If your fuzzers don't have Fuchsia dependencies, you can build host versions simply by setting fuzz_host=true
in the fuzzers_package
gn fuzzers package:
fuzzers_package("overnet_fuzzers") { fuzzers = [ "packet_protocol:packet_protocol_fuzzer" ] fuzz_host = true }
Upon building, the host fuzzers with can be found in in the host variant output directory, e.g. //out/default/host_x64-asan-fuzzer
.
A: Once crashes begin to become infrequent, it may be because almost all the bugs have been fixed, but it may also be because the fuzzer isn't reaching new code that still has bugs. Code coverage information is needed to determine the quality of the fuzzer.
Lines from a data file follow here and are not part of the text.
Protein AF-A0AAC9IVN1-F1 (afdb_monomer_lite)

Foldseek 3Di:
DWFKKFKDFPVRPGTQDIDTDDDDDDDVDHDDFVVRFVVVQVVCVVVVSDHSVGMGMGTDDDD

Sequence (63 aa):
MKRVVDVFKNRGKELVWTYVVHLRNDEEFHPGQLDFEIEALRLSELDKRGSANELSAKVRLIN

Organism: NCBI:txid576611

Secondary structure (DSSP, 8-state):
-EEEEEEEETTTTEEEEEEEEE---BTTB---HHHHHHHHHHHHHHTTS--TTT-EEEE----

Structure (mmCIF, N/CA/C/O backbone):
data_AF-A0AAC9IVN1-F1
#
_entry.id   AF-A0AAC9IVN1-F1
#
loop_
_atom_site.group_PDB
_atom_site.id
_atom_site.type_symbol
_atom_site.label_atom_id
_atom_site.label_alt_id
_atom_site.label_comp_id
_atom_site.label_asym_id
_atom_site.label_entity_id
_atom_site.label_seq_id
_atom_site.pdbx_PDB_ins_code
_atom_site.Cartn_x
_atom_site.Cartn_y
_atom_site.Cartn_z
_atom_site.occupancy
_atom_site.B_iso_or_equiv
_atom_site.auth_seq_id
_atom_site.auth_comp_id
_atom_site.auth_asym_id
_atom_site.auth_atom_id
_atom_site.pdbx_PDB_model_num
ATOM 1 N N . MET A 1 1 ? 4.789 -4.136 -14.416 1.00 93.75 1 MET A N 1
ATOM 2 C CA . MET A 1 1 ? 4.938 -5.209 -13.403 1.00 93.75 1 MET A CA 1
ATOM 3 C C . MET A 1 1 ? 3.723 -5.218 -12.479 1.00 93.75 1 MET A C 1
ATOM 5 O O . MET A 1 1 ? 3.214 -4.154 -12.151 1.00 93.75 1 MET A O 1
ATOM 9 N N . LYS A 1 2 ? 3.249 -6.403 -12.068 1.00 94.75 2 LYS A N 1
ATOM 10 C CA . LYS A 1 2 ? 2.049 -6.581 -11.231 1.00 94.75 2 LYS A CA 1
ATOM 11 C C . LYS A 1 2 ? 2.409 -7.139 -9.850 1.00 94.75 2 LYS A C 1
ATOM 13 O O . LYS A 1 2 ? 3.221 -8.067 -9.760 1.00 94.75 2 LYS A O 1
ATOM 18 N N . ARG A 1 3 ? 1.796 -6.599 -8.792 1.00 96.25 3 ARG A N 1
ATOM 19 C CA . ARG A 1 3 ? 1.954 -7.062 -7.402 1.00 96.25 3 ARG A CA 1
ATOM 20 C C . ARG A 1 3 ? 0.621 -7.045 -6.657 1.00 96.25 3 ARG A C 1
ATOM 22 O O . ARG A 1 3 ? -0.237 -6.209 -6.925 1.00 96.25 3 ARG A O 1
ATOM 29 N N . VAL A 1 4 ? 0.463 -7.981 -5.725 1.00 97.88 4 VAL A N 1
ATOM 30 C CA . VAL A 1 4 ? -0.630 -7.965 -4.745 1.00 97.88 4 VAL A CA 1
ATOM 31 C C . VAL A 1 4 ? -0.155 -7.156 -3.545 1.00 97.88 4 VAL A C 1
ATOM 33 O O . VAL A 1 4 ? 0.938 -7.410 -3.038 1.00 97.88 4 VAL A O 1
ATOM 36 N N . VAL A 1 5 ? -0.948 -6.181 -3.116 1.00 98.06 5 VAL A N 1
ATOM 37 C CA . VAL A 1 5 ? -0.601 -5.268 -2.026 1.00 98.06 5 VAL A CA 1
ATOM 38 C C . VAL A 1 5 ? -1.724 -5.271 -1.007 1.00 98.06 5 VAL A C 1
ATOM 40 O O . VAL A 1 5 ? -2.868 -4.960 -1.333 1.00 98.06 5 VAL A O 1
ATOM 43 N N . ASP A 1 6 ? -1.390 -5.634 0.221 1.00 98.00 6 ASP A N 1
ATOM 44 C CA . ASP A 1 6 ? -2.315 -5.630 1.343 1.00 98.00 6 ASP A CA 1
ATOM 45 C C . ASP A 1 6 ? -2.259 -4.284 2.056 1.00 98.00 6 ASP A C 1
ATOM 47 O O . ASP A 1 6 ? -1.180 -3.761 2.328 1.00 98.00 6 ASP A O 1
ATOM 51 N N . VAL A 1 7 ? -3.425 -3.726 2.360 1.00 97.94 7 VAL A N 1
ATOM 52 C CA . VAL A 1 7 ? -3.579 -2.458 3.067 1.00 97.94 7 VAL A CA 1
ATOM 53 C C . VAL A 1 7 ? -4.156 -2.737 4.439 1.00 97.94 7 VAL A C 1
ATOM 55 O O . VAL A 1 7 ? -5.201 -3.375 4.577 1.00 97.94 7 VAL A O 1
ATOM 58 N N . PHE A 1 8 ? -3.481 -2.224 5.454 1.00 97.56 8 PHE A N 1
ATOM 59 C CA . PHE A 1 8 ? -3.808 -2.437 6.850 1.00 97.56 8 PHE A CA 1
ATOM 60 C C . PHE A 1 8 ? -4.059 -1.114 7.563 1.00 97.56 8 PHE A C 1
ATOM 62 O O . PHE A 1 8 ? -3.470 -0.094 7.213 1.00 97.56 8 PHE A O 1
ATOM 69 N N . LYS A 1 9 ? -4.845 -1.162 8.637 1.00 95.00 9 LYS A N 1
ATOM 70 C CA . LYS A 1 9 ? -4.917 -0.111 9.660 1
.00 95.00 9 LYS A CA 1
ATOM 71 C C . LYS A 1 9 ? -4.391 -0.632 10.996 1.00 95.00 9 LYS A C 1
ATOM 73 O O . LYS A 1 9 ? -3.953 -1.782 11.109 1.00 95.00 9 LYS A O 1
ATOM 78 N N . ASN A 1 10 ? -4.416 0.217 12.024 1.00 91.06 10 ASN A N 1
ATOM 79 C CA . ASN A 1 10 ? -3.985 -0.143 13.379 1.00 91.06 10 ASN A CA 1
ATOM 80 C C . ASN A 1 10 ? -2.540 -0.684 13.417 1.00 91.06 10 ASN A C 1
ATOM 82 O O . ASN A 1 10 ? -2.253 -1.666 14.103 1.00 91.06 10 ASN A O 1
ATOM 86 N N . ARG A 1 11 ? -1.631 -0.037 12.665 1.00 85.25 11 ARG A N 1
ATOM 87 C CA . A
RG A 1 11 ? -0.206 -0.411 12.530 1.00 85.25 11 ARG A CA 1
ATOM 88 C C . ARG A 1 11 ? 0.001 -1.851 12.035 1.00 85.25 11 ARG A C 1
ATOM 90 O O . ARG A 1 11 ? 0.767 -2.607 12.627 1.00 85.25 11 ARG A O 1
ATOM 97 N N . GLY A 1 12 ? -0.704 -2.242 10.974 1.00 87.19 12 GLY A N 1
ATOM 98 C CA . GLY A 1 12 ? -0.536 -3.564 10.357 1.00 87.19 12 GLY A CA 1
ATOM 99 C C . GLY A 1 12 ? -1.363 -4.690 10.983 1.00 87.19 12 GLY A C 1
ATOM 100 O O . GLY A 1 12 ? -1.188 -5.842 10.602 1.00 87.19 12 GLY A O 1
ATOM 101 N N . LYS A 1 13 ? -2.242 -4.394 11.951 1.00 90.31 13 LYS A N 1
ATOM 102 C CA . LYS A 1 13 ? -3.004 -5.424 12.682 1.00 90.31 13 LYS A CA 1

Use source-based code coverage to see what your current corpus reaches.
Note: Source-based code coverage is under active development.
If coverage in a certain area is low, there are a few options:
FUZZING_BUILD_MODE_UNSAFE_FOR_PRODUCTION
build macro described above.The “run, merge, measure, improve” steps can be repeated for as many iterations as you feel are needed to create a quality fuzzer. Once ready, you'll need to upload your corpus and update the GN fuzzer in the appropriate project. At this point, others will be able use your fuzzer. This includes ClusterFuzz which will automatically find new fuzzers and continuously fuzz them, updating their corpora, filing bugs for crashes, and closing them when fixed.
Note: ClusterFuzz integration is in development.
A: As you can see from the various notes in this document, there's still plenty more to do!
We will continue to work on these features and others, and update this document accordingly as they become available.